The band just continued reeling through their set, one punchy great after another, like “Dancehall Music,” a great cut that clocks in at about a minute and a half, bemoaning the lack of venues for kids to hear live music in every town usa, and

“Dear Hearts” and “Cradle to the Grave” and more.  Long about the third or fourth cut Dann the guitarist suddenly walked into the crowd while playing, right into me and kissed me open-mouthed right in front of everyone.  Needless to say, I was impressed and I’m moving to Seattle tomorrow!  Kidding, but I must say, if I’ve ever had a sort of crush on a rocker over the years, that memory has been eradicated by just this one moment.  I was walking on air and feeling like a silly teen.  What can I say, that guitar-slinging tattooed rocker is dreamy!  Then a few songs later, vocalist Spencer said to the crowd, “You know when I’m out someplace and I hear our music being played it always makes me feel really uncomfortable for some reason, but earlier tonight we were at a bar just around the corner and they were playing our music and it felt great.”  What could be better?  We were thrilled.  Then the drummer capped the night off by covering his drum kit with alcohol and lighting it on fire.  Pyrotechnics—how fucking perfect.  The last note resounded and I tore out of there and back to the dj booth and slapped something on.  Dann stopped back in to say thanks and goodbye—they were leaving right away because as he told us, “Most of us have to work tomorrow.”
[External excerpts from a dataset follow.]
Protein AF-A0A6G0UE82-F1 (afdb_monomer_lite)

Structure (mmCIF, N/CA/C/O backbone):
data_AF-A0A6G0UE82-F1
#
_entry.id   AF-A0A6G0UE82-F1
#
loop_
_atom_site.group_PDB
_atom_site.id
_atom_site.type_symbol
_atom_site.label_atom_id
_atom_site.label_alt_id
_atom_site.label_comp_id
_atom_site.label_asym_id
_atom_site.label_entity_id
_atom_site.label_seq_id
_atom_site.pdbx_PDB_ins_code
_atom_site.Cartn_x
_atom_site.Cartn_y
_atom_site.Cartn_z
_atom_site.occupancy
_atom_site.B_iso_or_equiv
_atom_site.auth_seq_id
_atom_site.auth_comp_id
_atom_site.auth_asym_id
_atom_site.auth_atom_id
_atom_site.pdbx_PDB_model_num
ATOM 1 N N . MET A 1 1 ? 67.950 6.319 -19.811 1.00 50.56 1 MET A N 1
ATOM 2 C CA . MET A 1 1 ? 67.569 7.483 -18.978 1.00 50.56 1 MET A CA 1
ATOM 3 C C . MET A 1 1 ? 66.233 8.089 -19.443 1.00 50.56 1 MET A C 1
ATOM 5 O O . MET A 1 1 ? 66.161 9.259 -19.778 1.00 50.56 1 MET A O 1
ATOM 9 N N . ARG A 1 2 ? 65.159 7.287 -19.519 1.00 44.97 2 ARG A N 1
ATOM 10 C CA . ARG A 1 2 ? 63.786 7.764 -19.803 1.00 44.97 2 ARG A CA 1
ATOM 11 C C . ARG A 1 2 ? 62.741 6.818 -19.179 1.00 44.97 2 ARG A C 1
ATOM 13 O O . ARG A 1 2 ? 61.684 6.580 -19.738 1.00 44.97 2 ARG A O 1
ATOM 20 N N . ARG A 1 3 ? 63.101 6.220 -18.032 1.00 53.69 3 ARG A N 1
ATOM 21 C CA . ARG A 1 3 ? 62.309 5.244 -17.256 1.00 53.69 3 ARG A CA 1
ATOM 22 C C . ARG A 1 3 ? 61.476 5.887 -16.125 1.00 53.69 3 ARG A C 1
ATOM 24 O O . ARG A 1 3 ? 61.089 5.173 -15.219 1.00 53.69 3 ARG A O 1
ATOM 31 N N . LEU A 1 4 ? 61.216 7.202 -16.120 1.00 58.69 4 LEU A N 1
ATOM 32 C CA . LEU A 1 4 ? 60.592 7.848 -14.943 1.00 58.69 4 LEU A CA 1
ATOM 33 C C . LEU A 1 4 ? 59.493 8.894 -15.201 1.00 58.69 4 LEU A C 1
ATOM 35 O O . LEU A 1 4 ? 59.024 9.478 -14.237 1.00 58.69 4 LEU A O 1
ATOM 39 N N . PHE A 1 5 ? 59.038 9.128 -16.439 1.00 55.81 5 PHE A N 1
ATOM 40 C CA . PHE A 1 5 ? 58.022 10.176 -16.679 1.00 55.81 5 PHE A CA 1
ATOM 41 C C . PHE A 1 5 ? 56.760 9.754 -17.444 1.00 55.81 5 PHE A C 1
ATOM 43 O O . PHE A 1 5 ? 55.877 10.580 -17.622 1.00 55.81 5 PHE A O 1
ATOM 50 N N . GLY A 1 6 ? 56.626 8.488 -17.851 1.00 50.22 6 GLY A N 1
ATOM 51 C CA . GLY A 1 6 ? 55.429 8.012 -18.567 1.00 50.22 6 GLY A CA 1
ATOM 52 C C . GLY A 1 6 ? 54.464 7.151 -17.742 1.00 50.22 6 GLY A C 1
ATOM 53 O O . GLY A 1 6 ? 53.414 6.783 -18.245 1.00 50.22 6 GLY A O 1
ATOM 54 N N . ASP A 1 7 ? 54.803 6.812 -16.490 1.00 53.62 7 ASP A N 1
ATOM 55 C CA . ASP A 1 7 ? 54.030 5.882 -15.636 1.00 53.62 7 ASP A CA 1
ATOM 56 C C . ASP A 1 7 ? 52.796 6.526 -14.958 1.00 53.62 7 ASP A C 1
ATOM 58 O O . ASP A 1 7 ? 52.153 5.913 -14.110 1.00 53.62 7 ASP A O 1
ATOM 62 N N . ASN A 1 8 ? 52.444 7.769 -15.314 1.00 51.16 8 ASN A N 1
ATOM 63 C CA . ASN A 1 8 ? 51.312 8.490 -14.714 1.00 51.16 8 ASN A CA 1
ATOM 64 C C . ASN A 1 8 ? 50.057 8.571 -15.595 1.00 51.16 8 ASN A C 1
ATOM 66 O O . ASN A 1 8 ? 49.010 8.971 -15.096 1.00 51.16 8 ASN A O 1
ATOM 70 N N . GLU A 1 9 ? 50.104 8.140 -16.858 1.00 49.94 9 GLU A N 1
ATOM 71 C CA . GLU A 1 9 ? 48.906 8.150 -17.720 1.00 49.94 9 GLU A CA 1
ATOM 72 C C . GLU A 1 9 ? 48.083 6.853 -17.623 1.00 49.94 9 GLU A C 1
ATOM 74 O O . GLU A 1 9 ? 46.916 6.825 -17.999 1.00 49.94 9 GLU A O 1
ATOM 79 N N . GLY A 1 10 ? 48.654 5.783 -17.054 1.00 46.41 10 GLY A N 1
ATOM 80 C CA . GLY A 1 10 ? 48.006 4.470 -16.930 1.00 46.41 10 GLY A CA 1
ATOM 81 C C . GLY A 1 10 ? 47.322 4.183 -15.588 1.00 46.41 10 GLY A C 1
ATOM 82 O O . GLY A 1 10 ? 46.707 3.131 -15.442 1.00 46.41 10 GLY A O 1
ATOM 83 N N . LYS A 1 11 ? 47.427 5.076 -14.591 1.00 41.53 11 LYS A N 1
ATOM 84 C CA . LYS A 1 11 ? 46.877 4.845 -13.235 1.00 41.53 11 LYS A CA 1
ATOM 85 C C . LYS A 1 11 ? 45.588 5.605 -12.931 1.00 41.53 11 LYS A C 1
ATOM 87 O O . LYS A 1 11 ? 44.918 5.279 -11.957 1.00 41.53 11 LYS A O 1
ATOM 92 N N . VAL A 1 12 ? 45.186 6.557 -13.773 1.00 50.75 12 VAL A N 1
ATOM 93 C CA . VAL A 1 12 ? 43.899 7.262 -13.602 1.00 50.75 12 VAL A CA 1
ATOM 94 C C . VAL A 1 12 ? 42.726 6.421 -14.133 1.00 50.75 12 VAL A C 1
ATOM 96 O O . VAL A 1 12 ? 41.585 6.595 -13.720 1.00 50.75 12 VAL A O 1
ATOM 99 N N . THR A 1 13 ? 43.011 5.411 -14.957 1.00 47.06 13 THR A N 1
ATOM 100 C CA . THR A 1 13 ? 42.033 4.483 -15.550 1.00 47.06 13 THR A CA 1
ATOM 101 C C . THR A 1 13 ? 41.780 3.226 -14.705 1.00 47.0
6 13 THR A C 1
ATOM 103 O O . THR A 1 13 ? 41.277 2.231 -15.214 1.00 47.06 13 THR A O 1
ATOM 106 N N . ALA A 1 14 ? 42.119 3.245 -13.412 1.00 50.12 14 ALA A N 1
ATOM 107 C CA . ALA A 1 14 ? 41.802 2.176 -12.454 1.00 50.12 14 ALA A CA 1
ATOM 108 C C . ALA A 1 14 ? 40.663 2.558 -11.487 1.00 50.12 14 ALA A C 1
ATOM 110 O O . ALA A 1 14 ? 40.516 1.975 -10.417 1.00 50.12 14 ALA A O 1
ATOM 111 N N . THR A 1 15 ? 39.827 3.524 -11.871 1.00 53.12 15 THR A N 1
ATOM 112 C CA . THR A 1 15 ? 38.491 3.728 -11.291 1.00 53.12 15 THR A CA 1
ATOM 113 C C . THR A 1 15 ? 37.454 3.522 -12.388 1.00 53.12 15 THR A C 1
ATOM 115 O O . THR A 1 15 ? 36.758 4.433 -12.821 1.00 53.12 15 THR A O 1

“You have to work?” I asked incredulously.

“Yeah, I bartend.”

I love rock and roll.

 

Finally, there’s an event coming up that I wanted to preview because it stands to be a unique and stunning show for the days leading up to Halloween.  Taking place at the Café Dunord on October 26, 27, 29 and 30 at 7pm is The Grimm Guignol—Three Cautionary Tales.  This marks the return of Omewenne to theatrical production of any sort since her two very well received and critically lauded productions of Nico:  My Empty Pages, a biographical stage play written by and starring Omewenne as Nico, which placed her firmly as a grand new talent in the local theater scene.  This time around, working with art director Terrance Graven of the Butoh Troup Collapsing Silence, Omewenne has researched, written and adapted to stage versions of The Brothers Grimm collected Household Tales—which were like little horror stories before they were prettied up by Perrault and Disney, stories far more savage than the standard children’s material they became.  Omewenne researched even further back in the history of the stories digging up some goodies like father daughter rape, fetishized mutilation and child-flesh lust, etc.
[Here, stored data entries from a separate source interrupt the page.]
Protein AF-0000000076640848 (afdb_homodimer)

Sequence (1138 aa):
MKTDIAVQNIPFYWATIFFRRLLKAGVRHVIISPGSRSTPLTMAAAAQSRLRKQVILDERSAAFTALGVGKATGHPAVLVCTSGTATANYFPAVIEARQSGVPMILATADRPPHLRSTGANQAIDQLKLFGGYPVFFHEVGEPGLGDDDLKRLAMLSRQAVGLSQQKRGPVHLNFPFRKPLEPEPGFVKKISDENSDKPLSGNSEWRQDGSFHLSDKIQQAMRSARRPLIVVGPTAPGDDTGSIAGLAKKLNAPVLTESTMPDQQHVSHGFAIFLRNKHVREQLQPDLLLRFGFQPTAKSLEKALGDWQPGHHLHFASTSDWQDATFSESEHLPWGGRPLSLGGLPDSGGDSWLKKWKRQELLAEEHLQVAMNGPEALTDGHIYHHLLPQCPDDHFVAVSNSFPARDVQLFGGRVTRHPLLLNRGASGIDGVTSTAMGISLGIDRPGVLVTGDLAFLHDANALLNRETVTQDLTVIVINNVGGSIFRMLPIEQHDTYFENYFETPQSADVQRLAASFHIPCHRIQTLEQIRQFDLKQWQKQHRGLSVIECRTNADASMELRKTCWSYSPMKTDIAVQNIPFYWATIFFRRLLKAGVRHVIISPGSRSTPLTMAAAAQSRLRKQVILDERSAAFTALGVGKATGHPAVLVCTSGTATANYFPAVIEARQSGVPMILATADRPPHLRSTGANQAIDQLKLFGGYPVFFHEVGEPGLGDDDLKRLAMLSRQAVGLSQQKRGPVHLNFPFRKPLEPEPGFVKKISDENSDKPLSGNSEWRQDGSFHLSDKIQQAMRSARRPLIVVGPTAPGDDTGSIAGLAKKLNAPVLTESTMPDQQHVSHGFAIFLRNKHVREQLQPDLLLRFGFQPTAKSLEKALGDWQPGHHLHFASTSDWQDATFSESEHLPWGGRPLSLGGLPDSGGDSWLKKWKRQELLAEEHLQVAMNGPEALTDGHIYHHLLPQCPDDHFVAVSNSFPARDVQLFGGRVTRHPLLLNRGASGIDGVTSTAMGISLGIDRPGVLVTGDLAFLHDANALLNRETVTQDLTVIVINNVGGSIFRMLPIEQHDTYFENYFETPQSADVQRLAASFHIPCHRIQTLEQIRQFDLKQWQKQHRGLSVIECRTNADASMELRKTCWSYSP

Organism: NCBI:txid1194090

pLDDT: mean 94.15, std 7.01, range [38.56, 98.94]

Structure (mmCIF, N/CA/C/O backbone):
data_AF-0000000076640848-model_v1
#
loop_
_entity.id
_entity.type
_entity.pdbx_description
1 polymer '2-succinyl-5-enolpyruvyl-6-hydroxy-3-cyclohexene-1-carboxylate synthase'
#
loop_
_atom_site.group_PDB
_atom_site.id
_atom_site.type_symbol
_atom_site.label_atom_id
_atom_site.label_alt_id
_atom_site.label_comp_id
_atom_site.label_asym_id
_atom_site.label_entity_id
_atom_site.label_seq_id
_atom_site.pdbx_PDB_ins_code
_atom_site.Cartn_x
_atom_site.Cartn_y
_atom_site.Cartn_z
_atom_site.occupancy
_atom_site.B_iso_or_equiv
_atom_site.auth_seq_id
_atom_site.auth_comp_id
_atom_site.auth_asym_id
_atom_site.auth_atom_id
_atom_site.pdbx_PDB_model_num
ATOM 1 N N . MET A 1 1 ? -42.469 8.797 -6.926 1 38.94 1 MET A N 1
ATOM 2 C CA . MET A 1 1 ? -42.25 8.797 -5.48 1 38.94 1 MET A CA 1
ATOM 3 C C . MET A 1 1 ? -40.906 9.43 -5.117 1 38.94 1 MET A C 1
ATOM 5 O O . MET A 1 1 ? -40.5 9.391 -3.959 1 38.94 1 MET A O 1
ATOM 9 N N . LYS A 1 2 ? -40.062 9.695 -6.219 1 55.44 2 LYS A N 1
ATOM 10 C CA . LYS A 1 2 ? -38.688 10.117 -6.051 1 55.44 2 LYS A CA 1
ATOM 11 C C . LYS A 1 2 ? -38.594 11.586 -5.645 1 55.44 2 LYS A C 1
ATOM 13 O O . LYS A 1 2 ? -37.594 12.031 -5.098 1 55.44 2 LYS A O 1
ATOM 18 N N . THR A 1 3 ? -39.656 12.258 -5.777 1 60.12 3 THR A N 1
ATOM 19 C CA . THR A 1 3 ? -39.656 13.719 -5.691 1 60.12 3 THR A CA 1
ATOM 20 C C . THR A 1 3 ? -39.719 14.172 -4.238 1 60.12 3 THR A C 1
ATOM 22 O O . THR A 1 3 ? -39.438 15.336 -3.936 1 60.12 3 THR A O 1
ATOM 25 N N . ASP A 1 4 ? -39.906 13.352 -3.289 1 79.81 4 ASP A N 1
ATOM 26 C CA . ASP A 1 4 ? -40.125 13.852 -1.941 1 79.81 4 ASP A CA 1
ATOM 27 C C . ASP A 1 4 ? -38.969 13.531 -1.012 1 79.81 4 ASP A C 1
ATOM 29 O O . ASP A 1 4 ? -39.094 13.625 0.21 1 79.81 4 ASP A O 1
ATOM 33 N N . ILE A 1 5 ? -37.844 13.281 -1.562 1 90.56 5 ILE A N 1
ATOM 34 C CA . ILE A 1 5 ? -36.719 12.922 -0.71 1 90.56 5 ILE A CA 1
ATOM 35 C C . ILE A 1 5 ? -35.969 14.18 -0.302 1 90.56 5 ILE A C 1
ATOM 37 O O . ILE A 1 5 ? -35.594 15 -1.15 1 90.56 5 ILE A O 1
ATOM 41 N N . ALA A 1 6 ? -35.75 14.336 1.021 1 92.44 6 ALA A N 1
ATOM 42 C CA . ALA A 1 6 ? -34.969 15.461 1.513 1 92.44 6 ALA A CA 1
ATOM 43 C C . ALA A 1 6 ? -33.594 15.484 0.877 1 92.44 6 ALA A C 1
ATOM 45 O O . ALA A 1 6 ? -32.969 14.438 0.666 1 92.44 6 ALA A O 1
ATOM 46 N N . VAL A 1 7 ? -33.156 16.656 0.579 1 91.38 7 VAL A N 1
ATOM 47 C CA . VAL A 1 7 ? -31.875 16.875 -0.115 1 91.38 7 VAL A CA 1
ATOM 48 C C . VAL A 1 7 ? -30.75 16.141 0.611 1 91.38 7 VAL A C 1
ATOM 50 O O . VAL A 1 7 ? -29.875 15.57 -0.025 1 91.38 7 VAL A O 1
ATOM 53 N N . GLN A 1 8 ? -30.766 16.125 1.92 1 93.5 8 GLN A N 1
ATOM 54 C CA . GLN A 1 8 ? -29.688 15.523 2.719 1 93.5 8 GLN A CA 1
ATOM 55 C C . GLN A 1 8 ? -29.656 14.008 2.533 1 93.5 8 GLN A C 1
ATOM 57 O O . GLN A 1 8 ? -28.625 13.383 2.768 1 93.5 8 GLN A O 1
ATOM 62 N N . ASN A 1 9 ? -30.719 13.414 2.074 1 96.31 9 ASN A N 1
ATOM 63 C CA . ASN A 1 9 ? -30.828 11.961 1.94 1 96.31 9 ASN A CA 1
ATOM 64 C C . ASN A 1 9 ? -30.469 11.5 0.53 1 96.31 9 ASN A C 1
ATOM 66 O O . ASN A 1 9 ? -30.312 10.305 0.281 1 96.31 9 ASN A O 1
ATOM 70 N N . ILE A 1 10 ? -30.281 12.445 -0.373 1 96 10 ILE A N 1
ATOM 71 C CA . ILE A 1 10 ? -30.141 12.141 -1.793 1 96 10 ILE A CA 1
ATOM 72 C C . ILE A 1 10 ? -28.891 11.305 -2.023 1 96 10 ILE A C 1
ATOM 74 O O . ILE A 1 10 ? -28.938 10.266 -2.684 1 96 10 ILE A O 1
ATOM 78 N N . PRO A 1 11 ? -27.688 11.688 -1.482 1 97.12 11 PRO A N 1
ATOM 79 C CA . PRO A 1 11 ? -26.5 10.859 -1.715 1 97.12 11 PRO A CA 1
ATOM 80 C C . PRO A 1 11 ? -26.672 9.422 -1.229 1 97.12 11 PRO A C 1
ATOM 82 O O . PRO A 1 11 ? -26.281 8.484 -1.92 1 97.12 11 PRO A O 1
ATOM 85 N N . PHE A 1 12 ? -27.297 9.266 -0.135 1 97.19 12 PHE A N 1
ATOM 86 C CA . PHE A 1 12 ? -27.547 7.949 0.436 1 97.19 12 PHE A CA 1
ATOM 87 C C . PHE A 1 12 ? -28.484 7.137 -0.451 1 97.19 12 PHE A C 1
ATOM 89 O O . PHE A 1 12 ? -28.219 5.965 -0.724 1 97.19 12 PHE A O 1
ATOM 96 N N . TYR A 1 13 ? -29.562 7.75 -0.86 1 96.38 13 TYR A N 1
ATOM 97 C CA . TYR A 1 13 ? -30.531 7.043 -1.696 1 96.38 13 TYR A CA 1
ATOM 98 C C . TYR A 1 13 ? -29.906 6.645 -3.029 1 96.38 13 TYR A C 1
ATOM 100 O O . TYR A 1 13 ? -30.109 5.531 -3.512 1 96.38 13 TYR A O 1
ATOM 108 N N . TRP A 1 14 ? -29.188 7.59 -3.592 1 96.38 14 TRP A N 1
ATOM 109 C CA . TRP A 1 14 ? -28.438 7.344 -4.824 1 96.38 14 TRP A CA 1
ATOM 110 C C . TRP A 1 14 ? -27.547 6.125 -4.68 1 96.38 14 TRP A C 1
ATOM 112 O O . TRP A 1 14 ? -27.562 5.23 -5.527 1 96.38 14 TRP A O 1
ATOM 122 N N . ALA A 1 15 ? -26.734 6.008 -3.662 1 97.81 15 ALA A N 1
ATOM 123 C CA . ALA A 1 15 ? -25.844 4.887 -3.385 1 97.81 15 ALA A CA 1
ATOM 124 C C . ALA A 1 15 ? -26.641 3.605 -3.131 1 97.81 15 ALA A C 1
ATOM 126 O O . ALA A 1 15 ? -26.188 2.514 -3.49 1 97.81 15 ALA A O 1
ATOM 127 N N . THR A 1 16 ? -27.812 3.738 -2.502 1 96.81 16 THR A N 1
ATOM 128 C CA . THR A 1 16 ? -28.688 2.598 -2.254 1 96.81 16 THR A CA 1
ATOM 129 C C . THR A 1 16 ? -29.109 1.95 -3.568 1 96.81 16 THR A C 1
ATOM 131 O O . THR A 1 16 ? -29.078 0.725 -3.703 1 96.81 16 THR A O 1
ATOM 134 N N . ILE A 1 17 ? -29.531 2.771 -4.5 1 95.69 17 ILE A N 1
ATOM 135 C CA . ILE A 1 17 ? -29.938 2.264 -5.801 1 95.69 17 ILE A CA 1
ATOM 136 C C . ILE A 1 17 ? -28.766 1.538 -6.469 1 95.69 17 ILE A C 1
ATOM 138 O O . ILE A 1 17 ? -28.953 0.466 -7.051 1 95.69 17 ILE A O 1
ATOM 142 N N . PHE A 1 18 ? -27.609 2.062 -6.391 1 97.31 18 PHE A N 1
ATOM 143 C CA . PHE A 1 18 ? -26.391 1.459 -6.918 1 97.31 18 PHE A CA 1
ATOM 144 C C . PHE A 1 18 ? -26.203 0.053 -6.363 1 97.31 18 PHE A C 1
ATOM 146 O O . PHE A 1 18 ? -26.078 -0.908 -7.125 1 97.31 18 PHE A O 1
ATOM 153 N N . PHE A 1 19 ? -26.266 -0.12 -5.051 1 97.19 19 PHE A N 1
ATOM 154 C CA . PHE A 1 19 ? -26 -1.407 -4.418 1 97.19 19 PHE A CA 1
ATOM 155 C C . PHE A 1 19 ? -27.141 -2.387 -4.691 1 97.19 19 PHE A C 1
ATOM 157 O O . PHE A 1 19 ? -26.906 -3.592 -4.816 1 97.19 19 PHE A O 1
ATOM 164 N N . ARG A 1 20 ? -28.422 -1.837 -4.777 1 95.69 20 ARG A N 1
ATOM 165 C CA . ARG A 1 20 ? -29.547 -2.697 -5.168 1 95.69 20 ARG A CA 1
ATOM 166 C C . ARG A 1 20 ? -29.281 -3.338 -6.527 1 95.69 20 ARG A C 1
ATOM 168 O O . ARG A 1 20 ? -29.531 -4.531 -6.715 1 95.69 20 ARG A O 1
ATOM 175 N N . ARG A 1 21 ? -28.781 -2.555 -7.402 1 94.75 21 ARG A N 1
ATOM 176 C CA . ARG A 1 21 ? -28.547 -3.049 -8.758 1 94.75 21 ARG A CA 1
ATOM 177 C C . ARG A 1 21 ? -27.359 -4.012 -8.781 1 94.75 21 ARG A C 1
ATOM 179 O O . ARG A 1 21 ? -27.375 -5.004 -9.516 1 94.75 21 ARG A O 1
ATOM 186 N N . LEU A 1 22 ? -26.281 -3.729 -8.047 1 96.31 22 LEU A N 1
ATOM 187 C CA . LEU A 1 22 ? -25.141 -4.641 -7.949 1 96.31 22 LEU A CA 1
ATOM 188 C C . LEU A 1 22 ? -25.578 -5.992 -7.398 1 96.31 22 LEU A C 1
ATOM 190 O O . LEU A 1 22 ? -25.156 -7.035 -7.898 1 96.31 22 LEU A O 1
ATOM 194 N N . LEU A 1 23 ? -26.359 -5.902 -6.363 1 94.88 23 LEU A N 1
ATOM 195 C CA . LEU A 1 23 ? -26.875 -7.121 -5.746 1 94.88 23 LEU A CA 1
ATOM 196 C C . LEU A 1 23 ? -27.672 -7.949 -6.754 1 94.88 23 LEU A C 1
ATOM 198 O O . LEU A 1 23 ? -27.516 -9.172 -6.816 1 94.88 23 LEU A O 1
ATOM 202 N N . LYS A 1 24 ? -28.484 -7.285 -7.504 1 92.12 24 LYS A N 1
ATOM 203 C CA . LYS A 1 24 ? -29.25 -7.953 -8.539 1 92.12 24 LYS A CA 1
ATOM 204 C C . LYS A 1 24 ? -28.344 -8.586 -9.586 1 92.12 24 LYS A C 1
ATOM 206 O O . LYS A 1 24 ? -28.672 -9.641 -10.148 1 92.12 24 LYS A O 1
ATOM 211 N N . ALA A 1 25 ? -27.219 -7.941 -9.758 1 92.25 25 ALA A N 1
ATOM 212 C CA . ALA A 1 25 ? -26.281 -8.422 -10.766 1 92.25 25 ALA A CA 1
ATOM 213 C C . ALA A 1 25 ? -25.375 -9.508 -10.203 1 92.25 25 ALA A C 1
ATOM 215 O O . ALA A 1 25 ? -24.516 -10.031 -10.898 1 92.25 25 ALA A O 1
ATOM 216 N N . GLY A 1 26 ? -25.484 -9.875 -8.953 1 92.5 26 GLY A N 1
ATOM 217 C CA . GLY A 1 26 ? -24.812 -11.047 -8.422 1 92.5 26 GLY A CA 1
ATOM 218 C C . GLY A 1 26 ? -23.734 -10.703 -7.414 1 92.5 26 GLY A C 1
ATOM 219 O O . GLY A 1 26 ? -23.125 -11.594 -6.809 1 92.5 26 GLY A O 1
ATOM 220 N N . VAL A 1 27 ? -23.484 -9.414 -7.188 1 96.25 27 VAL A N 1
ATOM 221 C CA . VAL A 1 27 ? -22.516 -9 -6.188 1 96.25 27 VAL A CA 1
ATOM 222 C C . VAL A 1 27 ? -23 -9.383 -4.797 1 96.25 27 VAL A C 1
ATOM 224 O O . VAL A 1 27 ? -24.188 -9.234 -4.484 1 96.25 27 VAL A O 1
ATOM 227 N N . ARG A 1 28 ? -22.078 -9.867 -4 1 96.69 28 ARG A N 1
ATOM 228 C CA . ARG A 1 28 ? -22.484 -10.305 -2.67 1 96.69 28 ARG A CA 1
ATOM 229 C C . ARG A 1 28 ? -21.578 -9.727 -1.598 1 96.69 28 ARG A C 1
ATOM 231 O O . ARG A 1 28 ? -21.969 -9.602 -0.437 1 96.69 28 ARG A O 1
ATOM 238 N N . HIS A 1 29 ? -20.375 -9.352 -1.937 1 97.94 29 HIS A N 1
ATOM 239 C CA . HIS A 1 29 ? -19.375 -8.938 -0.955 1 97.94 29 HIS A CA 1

Grim Guignol gets its title from a style of theater developed when the French were guillotining the bourgeoisie called the Grande Guignol, which translates literally as big show.  Influences are also drawn from Antonin Artauds Theatre of Cruelty.  Omewenne hopes these three monstrosities will bring in the savage side of the beginning of the dark dark holiday season.  A couple of these stories will be recognizable from childhood, another brutal time period for many.  I can’t wait.  There will be no reservations, first come first serve only, admission is $15.  Have you priced stage blood lately? This is the first of several similar projects planned by Omewenne and Graven–their production company, Unattended Children aimed at bringing theater back to the basement–the underground–vive la revolution!